The arrays from the math library performs best when using operations that work on an entire axis (think row or column) at a time. Using array-ref and array-set! in a loop will be slower than using array-ref and array-set! from Typed Racket due to contract checking of the array.
But we can reduce the number of times the contract is checked.
A small benchmark reveals that the speed up from untyped Racket is well worth using array-getter or unsafe-array-getter.
array-ref cpu time: 4508 real time: 4531 gc time: 234
unsafe-array-ref cpu time: 3856 real time: 3874 gc time: 186
array-getter cpu time: 2091 real time: 2101 gc time: 85
unsafe-array-ref cpu time: 1355 real time: 1362 gc time: 55
The benchmark for the setter version:
array-set! cpu time: 5978 real time: 6007 gc time: 244
unsafe-array-set! cpu time: 5316 real time: 5341 gc time: 223
array-setter! cpu time: 2296 real time: 2305 gc time: 90
unsafe-array-setter cpu time: 1563 real time: 1570 gc time: 61
The whole benchmark:
#lang racket/base
(require math/array
"array-experiment.rkt")
(define M (mutable-array #[#[0 1] #[2 3]]))
(define M_ (array-getter M))
(define M! (array-setter M))
(define %M_ (unsafe-array-getter M))
(define %M! (unsafe-array-setter M))
(M_ #(0 0))
(M! #(0 0) 42)
(M_ #(0 0))
(define js (vector 0 0))
(time (for ([n (in-range 100000)])
(array-ref M js)))
(time (for ([n (in-range 100000)])
(unsafe-array-ref M js)))
(time (for ([n (in-range 100000)])
(M_ js)))
(time (for ([n (in-range 100000)])
(%M_ js)))
;; cpu time: 4508 real time: 4531 gc time: 234
;; cpu time: 3856 real time: 3874 gc time: 186
;; cpu time: 2091 real time: 2101 gc time: 85
;; cpu time: 1355 real time: 1362 gc time: 55
(time (for ([n (in-range 100000)])
(array-set! M js 42)))
(time (for ([n (in-range 100000)])
(unsafe-array-set! M js 42)))
(time (for ([n (in-range 100000)])
(M! js 42)))
(time (for ([n (in-range 100000)])
(%M! js 42)))
;; cpu time: 5978 real time: 6007 gc time: 244
;; cpu time: 5316 real time: 5341 gc time: 223
;; cpu time: 2296 real time: 2305 gc time: 90
;; cpu time: 1563 real time: 1570 gc time: 61
You're imagining a different kind of implementation for checking than what actually happens. Checking the array ends up with wrappers, and there's a wrapper on the result of your array-getter function as well. It's the wrappers that really cost here, and you can't get to a reasonable speed without eliminating them somehow.

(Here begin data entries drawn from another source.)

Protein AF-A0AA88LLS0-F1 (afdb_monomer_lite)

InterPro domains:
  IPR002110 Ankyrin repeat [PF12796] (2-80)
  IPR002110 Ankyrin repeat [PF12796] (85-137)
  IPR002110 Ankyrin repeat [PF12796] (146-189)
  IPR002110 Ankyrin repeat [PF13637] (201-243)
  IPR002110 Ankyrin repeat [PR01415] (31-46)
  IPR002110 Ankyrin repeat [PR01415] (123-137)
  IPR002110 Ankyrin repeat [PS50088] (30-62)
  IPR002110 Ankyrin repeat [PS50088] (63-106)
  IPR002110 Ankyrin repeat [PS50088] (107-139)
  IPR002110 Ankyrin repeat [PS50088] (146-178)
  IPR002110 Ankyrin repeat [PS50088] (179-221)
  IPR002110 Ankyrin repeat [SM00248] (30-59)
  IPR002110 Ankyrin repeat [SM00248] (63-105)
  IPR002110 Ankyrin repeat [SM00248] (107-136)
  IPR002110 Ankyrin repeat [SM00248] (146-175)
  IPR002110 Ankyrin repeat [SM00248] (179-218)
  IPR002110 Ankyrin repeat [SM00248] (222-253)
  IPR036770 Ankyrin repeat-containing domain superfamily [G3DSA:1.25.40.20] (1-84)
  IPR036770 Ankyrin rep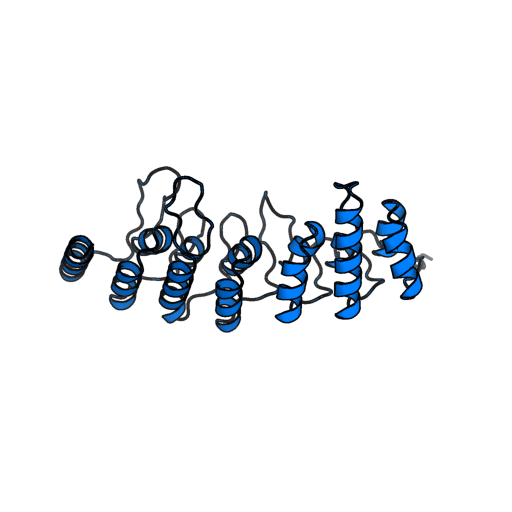eat-containing domain superfamily [G3DSA:1.25.40.20] (85-142)
  IPR036770 Ankyrin repeat-containing domain superfamily [G3DSA:1.25.40.20] (143-254)

Radius of gyration: 22.55 Å; chains: 1; bounding box: 47×30×82 Å

pLDDT: mean 86.3, std 13.44, range [41.69, 98.38]

Organism: Artemia franciscana (NCBI:txid6661)

Foldseek 3Di:
DVVVVVVVVVCVVVVNDQLDFDCDDPPPGGGDGQLLVCLLQLPLVSLLSSVVSPRDQCRAGPQGDGSLLSLLADDDPPHPPNPLVSSQSSNCSSCVVLDDQLRQTNQQDGSLLSCLVVVVLSSNVVSVVSPHDQQRWRPDHPVDDAQDGQLLVCLLVLPLVSNVSSLVSPHDLLRQGPQRDGSLLNLQQHQPDPDPVSLVSSLVSNVVSVVSPHDQCRQTNVRDGSLNNNVVSVSVVNNVVSVVVVHDPDRPPPPPPDD

Secondary structure (DSSP, 8-state):
-HHHHHHHHHHHHTT--SSPPPSSSSTT-TT--HHHHHHHTT-HHHHHHHHHTT--SS---TTS--HHHHHHSPPPTTS----HHHHHHHHHHHHTT---S----TTS--HHHHHHHTT-HHHHHHHHHTT--TTPPP-S-SSS-TT--HHHHHHHTT-HHHHHHHHHTT--TT---TTS--HHHHHHH--S---HHHHHHHHHHHHHHHHTT--TT---TTS--HHHHHHHTT-HHHHHHHHHTT--SSPPP------

Sequence (259 aa):
MNGQLSVVSYLIEKGGNLNFQITKANNVDFGGTPLHFAARQGQIDMCQLLVSKGAQTDILDDRRRTPLHWAVIRGGKDYCTIKEENKIEIVKVLLSRGVPTDVLDFCGLSPLHYAVENNNISIASYLLEKGANINLKYGNSPFYRSGYTPLHSAAAQCQLDKCQFLLSKGAQVDALDDKRRTPLHWAVNETESFTREKQREKLEIVKLLISRGATVDVLDENDLTPLVIAVSKRNFAIAEYLLERKAIHHPPKKDFLGF

Structure (mmCIF, N/CA/C/O backbone):
data_AF-A0AA88LLS0-F1
#
_entry.id   AF-A0AA88LLS0-F1
#
loop_
_atom_site.group_PDB
_atom_site.id
_atom_site.type_symbol
_atom_site.label_atom_id
_atom_site.label_alt_id
_atom_site.label_comp_id
_atom_site.label_asym_id
_atom_site.label_entity_id
_atom_site.label_seq_id
_atom_site.pdbx_PDB_ins_code
_atom_site.Cartn_x
_atom_site.Cartn_y
_atom_site.Cartn_z
_atom_site.occupancy
_atom_site.B_iso_or_equiv
_atom_site.auth_seq_id
_atom_site.auth_comp_id
_atom_site.auth_asym_id
_atom_site.auth_atom_id
_atom_site.pdbx_PDB_model_num
ATOM 1 N N . MET A 1 1 ? -5.278 8.943 34.385 1.00 47.25 1 MET A N 1
ATOM 2 C CA . MET A 1 1 ? -5.664 7.985 33.324 1.00 47.25 1 MET A CA 1
ATOM 3 C C . MET A 1 1 ? -6.632 6.909 33.834 1.00 47.25 1 MET A C 1
ATOM 5 O O . MET A 1 1 ? -7.664 6.739 33.204 1.00 47.25 1 MET A O 1
ATOM 9 N N . ASN A 1 2 ? -6.420 6.288 35.006 1.00 55.91 2 ASN A N 1
ATOM 10 C CA . ASN A 1 2 ? -7.307 5.222 35.530 1.00 55.91 2 ASN A CA 1
ATOM 11 C C . ASN A 1 2 ? -8.784 5.611 35.736 1.00 55.91 2 ASN A C 1
ATOM 13 O O . ASN A 1 2 ? -9.658 4.776 35.543 1.00 55.91 2 ASN A O 1
ATOM 17 N N . GLY A 1 3 ? -9.086 6.874 36.060 1.00 69.69 3 GLY A N 1
ATOM 18 C CA . GLY A 1 3 ? -10.472 7.318 36.260 1.00 69.69 3 GLY A CA 1
ATOM 19 C C . GLY A 1 3 ? -11.358 7.182 35.015 1.00 69.69 3 GLY A C 1
ATOM 20 O O . GLY A 1 3 ? -12.526 6.832 35.137 1.00 69.69 3 GLY A O 1
ATOM 21 N N . GLN A 1 4 ? -10.809 7.384 33.811 1.00 77.44 4 GLN A N 1
ATOM 22 C CA . GLN A 1 4 ? -11.575 7.232 32.566 1.00 77.44 4 GLN A CA 1
ATOM 23 C C . GLN A 1 4 ? -11.898 5.761 32.280 1.00 77.44 4 GLN A C 1
ATOM 25 O O . GLN A 1 4 ? -13.023 5.450 31.899 1.00 77.44 4 GLN A O 1
ATOM 30 N N . LEU A 1 5 ? -10.951 4.850 32.529 1.00 82.88 5 LEU A N 1
ATOM 31 C CA . LEU A 1 5 ? -11.171 3.406 32.392 1.00 82.88 5 LEU A CA 1
ATOM 32 C C . LEU A 1 5 ? -12.210 2.894 33.396 1.00 82.88 5 LEU A C 1
ATOM 34 O O . LEU A 1 5 ? -13.075 2.103 33.022 1.00 82.88 5 LEU A O 1
ATOM 38 N N . SER A 1 6 ? -12.167 3.366 34.648 1.00 82.56 6 SER A N 1
ATOM 39 C CA . SER A 1 6 ? -13.159 3.010 35.672 1.00 82.56 6 SER A CA 1
ATOM 40 C C . SER A 1 6 ? -14.564 3.479 35.294 1.00 82.56 6 SER A C 1
ATOM 42 O O . SER A 1 6 ? -15.513 2.708 35.411 1.00 82.56 6 SER A O 1
ATOM 44 N N . VAL A 1 7 ? -14.703 4.712 34.792 1.00 83.44 7 VAL A N 1
ATOM 45 C CA . VAL A 1 7 ? -15.997 5.243 34.331 1.00 83.44 7 VAL A CA 1
ATOM 46 C C . VAL A 1 7 ? -16.525 4.441 33.145 1.00 83.44 7 VAL A C 1
ATOM 48 O O . VAL A 1 7 ? -17.685 4.040 33.157 1.00 83.44 7 VAL A O 1
ATOM 51 N N . VAL A 1 8 ? -15.686 4.156 32.144 1.00 85.25 8 VAL A N 1
ATOM 52 C CA . VAL A 1 8 ? -16.099 3.353 30.982 1.00 85.25 8 VAL A CA 1
ATOM 53 C C . VAL A 1 8 ? -16.491 1.938 31.408 1.00 85.25 8 VAL A C 1
ATOM 55 O O . VAL A 1 8 ? -17.537 1.454 30.990 1.00 85.25 8 VAL A O 1
ATOM 58 N N . SER A 1 9 ? -15.721 1.304 32.296 1.00 84.75 9 SER A N 1
ATOM 59 C CA . SER A 1 9 ? -16.041 -0.030 32.827 1.00 84.75 9 SER A CA 1
ATOM 60 C C . SER A 1 9 ? -17.397 -0.047 33.530 1.00 84.75 9 SER A C 1
ATOM 62 O O . SER A 1 9 ? -18.231 -0.899 33.231 1.00 84.75 9 SER A O 1
ATOM 64 N N . TYR A 1 10 ? -17.651 0.941 34.390 1.00 86.06 10 TYR A N 1
ATOM 65 C CA . TYR A 1 10 ? -18.928 1.088 35.080 1.00 86.06 10 TYR A CA 1
ATOM 66 C C . TYR A 1 10 ? -20.095 1.299 34.104 1.00 86.06 10 TYR A C 1
ATOM 68 O O . TYR A 1 10 ? -21.142 0.671 34.245 1.00 86.06 10 TYR A O 1
ATOM 76 N N . LEU A 1 11 ? -19.927 2.146 33.082 1.00 85.94 11 LEU A N 1
ATOM 77 C CA . LEU A 1 11 ? -20.966 2.383 32.074 1.00 85.94 11 LEU A CA 1
ATOM 78 C C . LEU A 1 11 ? -21.303 1.109 31.291 1.00 85.94 11 LEU A C 1
ATOM 80 O O . LEU A 1 11 ? -22.477 0.841 31.050 1.00 85.94 11 LEU A O 1
ATOM 84 N N . ILE A 1 12 ? -20.297 0.303 30.945 1.00 87.88 12 ILE A N 1
ATOM 85 C CA . ILE A 1 12 ? -20.492 -0.987 30.268 1.00 87.88 12 ILE A CA 1
ATOM 86 C C . ILE A 1 12 ? -21.254 -1.959 31.176 1.00 87.88 12 ILE A C 1
ATOM 88 O O . ILE A 1 12 ? -22.208 -2.594 30.733 1.00 87.88 12 ILE A O 1
ATOM 92 N N . GLU A 1 13 ? -20.891 -2.042 32.459 1.00 88.94 13 GLU A N 1
ATOM 93 C CA . GLU A 1 13 ? -21.586 -2.882 33.446 1.00 88.94 13 GLU A CA 1
ATOM 94 C C . GLU A 1 13 ? -23.051 -2.478 33.652 1.00 88.94 13 GLU A C 1
ATOM 96 O O . GLU A 1 13 ? -23.892 -3.322 33.956 1.00 88.94 13 GLU A O 1
ATOM 101 N N . LYS A 1 14 ? -23.383 -1.199 33.446 1.00 91.62 14 LYS A N 1
ATOM 102 C CA . LYS A 1 14 ? -24.764 -0.693 33.466 1.00 91.62 14 LYS A CA 1
ATOM 103 C C . LYS A 1 14 ? -25.510 -0.853 32.135 1.00 91.62 14 LYS A C 1
ATOM 105 O O . LYS A 1 14 ? -26.604 -0.315 31.999 1.00 91.62 14 LYS A O 1
ATOM 110 N N . GLY A 1 15 ? -24.962 -1.603 31.178 1.00 86.56 15 GLY A N 1
ATOM 111 C CA . GLY A 1 15 ? -25.597 -1.865 29.883 1.00 86.56 15 GLY A CA 1
ATOM 112 C C . GLY A 1 15 ? -25.318 -0.799 28.822 1.00 86.56 15 GLY A C 1
ATOM 113 O O . GLY A 1 15 ? -26.054 -0.697 27.843 1.00 86.56 15 GLY A O 1
ATOM 114 N N . GLY A 1 16 ? -24.271 0.011 29.002 1.00 87.88 16 GLY A N 1
ATOM 115 C CA . GLY A 1 16 ? -23.817 0.962 27.995 1.00 87.88 16 GLY A CA 1
ATOM 116 C C . GLY A 1 16 ? -23.462 0.256 26.685 1.00 87.88 16 GLY A C 1
ATOM 117 O O . GLY A 1 16 ? -22.678 -0.691 26.667 1.00 87.88 16 GLY A O 1
ATOM 118 N N . ASN A 1 17 ? -24.032 0.729 25.577 1.00 89.75 17 ASN A N 1
ATOM 119 C CA . ASN A 1 17 ? -23.718 0.208 24.251 1.00 89.75 17 ASN A CA 1
ATOM 120 C C . ASN A 1 17 ? -22.253 0.532 23.907 1.00 89.75 17 ASN A C 1
ATOM 122 O O . ASN A 1 17 ? -21.866 1.691 23.936 1.00 89.75 17 ASN A O 1
ATOM 126 N N . LEU A 1 18 ? -21.444 -0.471 23.565 1.00 88.56 18 LEU A N 1
ATOM 127 C CA . LEU A 1 18 ? -20.039 -0.303 23.160 1.00 88.56 18 LEU A CA 1
ATOM 128 C C . LEU A 1 18 ? -19.866 0.156 21.707 1.00 88.56 18 LEU A C 1
ATOM 130 O O . LEU A 1 18 ? -18.810 0.661 21.330 1.00 88.56 18 LEU A O 1
ATOM 134 N N . ASN A 1 19 ? -20.908 -0.028 20.904 1.00 91.06 19 ASN A N 1
ATOM 135 C CA . ASN A 1 19 ? -20.901 0.120 19.455 1.00 91.06 19 ASN A CA 1
ATOM 136 C C . ASN A 1 19 ? -21.706 1.343 18.998 1.00 91.06 19 ASN A C 1
ATOM 138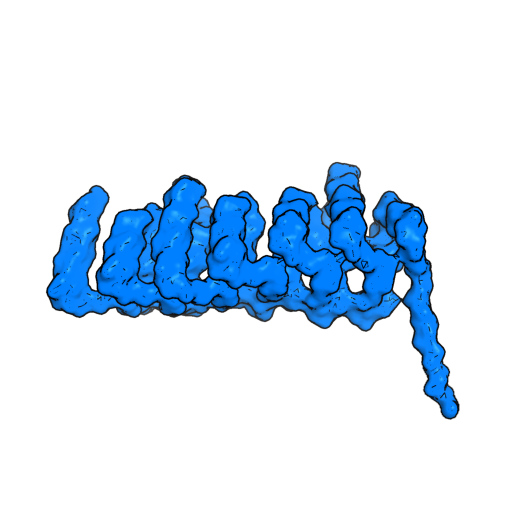 O O . ASN A 1 19 ? -22.001 1.472 17.812 1.00 91.06 19 ASN A O 1
ATOM 142 N N . PHE A 1 20 ? -22.099 2.233 19.918 1.00 89.31 20 PHE A N 1
ATOM 143 C CA . PHE A 1 20 ? -22.808 3.448 19.527 1.00 89.31 20 PHE A CA 1
ATOM 144 C C . PHE A 1 20 ? -21.918 4.304 18.625 1.00 89.31 20 PHE A C 1
ATOM 146 O O . PHE A 1 20 ? -20.733 4.494 18.903 1.00 89.31 20 PHE A O 1
ATOM 153 N N . GLN A 1 21 ? -22.503 4.817 17.549 1.00 87.50 21 GLN A N 1
ATOM 154 C CA . GLN A 1 21 ? -21.824 5.718 16.630 1.00 87.50 21 GLN A CA 1
ATOM 155 C C . GLN A 1 21 ? -22.129 7.160 17.014 1.00 87.50 21 GLN A C 1
ATOM 157 O O . GLN A 1 21 ? -23.281 7.528 17.262 1.00 87.50 21 GLN A O 1
ATOM 162 N N . ILE A 1 22 ? -21.091 7.986 17.090 1.00 81.06 22 ILE A N 1
ATOM 163 C CA . ILE A 1 22 ? -21.240 9.391 17.454 1.00 81.06 22 ILE A CA 1
ATOM 164 C C . ILE A 1 22 ? -21.749 10.172 16.241 1.00 81.06 22 ILE A C 1
ATOM 166 O O . ILE A 1 22 ? -21.088 10.255 15.211 1.00 81.06 22 ILE A O 1
ATOM 170 N N . THR A 1 23 ? -22.930 10.778 16.373 1.00 72.25 23 THR A N 1
ATOM 171 C CA . THR A 1 23 ? -23.610 11.510 15.287 1.00 72.25 23 THR A CA 1
ATOM 172 C C . THR A 1 23 ? -23.327 13.015 15.284 1.00 72.25 23 THR A C 1
ATOM 174 O O . THR A 1 23 ? -23.691 13.709 14.339 1.00 72.25 23 THR A O 1
ATOM 177 N N . LYS A 1 24 ? -22.680 13.543 16.332 1.00 62.12 24 LYS A N 1
ATOM 178 C CA . LYS A 1 24 ? -22.309 14.963 16.479 1.00 62.12 24 LYS A CA 1
ATOM 179 C C . LYS A 1 24 ? -20.938 15.110 17.136 1.00 62.12 24 LYS A C 1
ATOM 181 O O . LYS A 1 24 ? -20.834 15.545 18.279 1.00 62.12 24 LYS A O 1
ATOM 186 N N . ALA A 1 25 ? -19.888 14.725 16.423 1.00 55.62 25 ALA A N 1
ATOM 187 C CA . ALA A 1 25 ? -18.518 15.082 16.778 1.00 55.62 25 ALA A CA 1
ATOM 188 C C . ALA A 1 25 ? -17.990 16.095 15.755 1.00 55.62 25 ALA A C 1
ATOM 190 O O . ALA A 1 25 ? -18.472 16.136 14.626 1.00 55.62 25 ALA A O 1
ATOM 191 N N . ASN A 1 26 ? -17.025 16.930 16.153 1.00 55.97 26 ASN A N 1
ATOM 192 C CA . ASN A 1 26 ? -16.314 17.868 15.273 1.00 55.97 26 ASN A CA 1
ATOM 193 C C . ASN A 1 26 ? -16.000 17.206 13.914 1.00 55.97 26 ASN A C 1
ATOM 195 O O . ASN A 1 26 ? -15.684 16.021 13.921 1.00 55.97 26 ASN A O 1
ATOM 199 N N . ASN A 1 27 ? -16.061 17.959 12.799 1.00 55.22 27 ASN A N 1
ATOM 200 C CA . ASN A 1 27 ? -16.042 17.583 11.354 1.00 55.22 27 ASN A CA 1
ATOM 201 C C . ASN A 1 27 ? -15.115 16.439 10.838 1.00 55.22 27 ASN A C 1
ATOM 203 O O . ASN A 1 27 ? -15.037 16.176 9.635 1.00 55.22 27 ASN A O 1
ATOM 207 N N . VAL A 1 28 ? -14.378 15.768 11.711 1.00 56.62 28 VAL A N 1
ATOM 208 C CA . VAL A 1 28 ? -13.395 14.713 11.480 1.00 56.62 28 VAL A CA 1
ATOM 209 C C . VAL A 1 28 ? -13.794 13.338 12.049 1.00 56.62 28 VAL A C 1
ATOM 211 O O . VAL A 1 28 ? -13.091 12.383 11.742 1.00 56.62 28 VAL A O 1
ATOM 214 N N . ASP A 1 29 ? -14.885 13.224 12.823 1.00 58.03 29 ASP A N 1
ATOM 215 C CA . ASP A 1 29 ? -15.208 12.037 13.653 1.00 58.03 29 ASP A CA 1
ATOM 216 C C . ASP A 1 29 ? -16.654 11.503 13.546 1.00 58.03 29 ASP A C 1
ATOM 218 O O . ASP A 1 29 ? -17.103 10.722 14.392 1.00 58.03 29 ASP A O 1
ATOM 222 N N . PHE A 1 30 ? -17.422 11.926 12.541 1.00 73.31 30 PHE A N 1
ATOM 223 C CA . PHE A 1 30 ? -18.803 11.458 12.402 1.00 73.31 30 PHE A CA 1
ATOM 224 C C . PHE A 1 30 ? -18.874 9.944 12.125 1.00 73.31 30 PHE A C 1
ATOM 226 O O . PHE A 1 30 ? -18.092 9.397 11.345 1.00 73.31 30 PHE A O 1
ATOM 233 N N . GLY A 1 31 ? -19.789 9.264 12.818 1.00 84.44 31 GLY A N 1
ATOM 234 C CA . GLY A 1 31 ? -20.034 7.827 12.670 1.00 84.44 31 GLY A CA 1
ATOM 235 C C . GLY A 1 31 ? -19.067 6.920 13.440 1.00 84.44 31 GLY A C 1
ATOM 236 O O . GLY A 1 31 ? -19.250 5.703 13.456 1.00 84.44 31 GLY A O 1
ATOM 237 N N . GLY A 1 32 ? -18.049 7.470 14.111 1.00 88.75 32 GLY A N 1
ATOM 238 C CA . GLY A 1 32 ? -17.084 6.680 14.879 1.00 88.75 32 GLY A CA 1
ATOM 239 C C . GLY A 1 32 ? -17.678 6.071 16.155 1.00 88.75 32 GLY A C 1
ATOM 240 O O . GLY A 1 32 ? -18.534 6.669 16.805 1.00 88.75 32 GLY A O 1
ATOM 241 N N . THR A 1 33 ? -17.188 4.895 16.548 1.00 92.00 33 THR A N 1
ATOM 242 C CA . THR A 1 33 ? -17.494 4.238 17.839 1.00 92.00 33 THR A CA 1
ATOM 243 C C . THR A 1 33 ? -16.447 4.581 18.900 1.00 92.00 33 THR A C 1
ATOM 245 O O . THR A 1 33 ? -15.348 4.994 18.524 1.00 92.00 33 THR A O 1
ATOM 248 N N . PRO A 1 34 ? -16.683 4.345 20.209 1.00 91.50 34 PRO A N 1
ATOM 249 C CA . PRO A 1 34 ? -15.659 4.508 21.249 1.00 91.50 34 PRO A CA 1
ATOM 250 C C . PRO A 1 34 ? -14.297 3.896 20.898 1.00 91.50 34 PRO A C 1
ATOM 252 O O . PRO A 1 34 ? -13.257 4.475 21.211 1.00 91.50 34 PRO A O 1
ATOM 255 N N . LEU A 1 35 ? -14.297 2.763 20.188 1.00 92.50 35 LEU A N 1
ATOM 256 C CA . LEU A 1 35 ? -13.075 2.097 19.753 1.00 92.50 35 LEU A CA 1
ATOM 257 C C . LEU A 1 35 ? -12.324 2.867 18.653 1.00 92.50 35 LEU A C 1
ATOM 259 O O . LEU A 1 35 ? -11.095 2.877 18.668 1.00 92.50 35 LEU A O 1
ATOM 263 N N . HIS A 1 36 ? -13.025 3.564 17.750 1.00 91.06 36 HIS A N 1
ATOM 264 C CA . HIS A 1 36 ? -12.392 4.463 16.773 1.00 91.06 36 HIS A CA 1
ATOM 265 C C . HIS A 1 36 ? -11.623 5.579 17.484 1.00 91.06 36 HIS A C 1
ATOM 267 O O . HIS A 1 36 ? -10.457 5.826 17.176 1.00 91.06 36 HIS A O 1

Just a quick thought - is it gonna be just fixnums? Because if that is true, than I suggest developing the algorithm using Typed Racket and then just manually translate it to fxvectors using racket/unsafe/ops. Same applies for flonums. But definitely you have to handle multi-dimensionality yourself as those are one-dimensional by definition.
Or maybe unsafe-provide[1] is what you are looking for? It provides given provide spec without installing any contracts - so plain Racket code can use it without checking.
Have a form bless used as (bless value A). It creates an instance of a bless structure that contains the blessed value and some kind of "certificate" that identifies the type A.
It will have the type (Bless A).
When a contract is made for a function with the type (-> (Bless A) Any) it will use the "certificate" and if it matches A the contract checker just accepts the value without further checks.
This approach stops accidently passing a value of a wrong type to typed code. But it's still unsafe, since on the untyped side the value could be extracted and mutated.
Sorry for resurrecting this ancient thread. With the release of shallow typed racket, I'd be interested to know if it could help with performance when using the math lib from untyped racket.
Perhaps I'm misunderstanding what shallow typed racket really is, but couldn't it avoid the checking of deeply nested contracts? In that case, would providing a shallow typed racket wrapper for the math lib be enough? I think it's such a shame that such a beautiful math library is limited by those existing performance issues!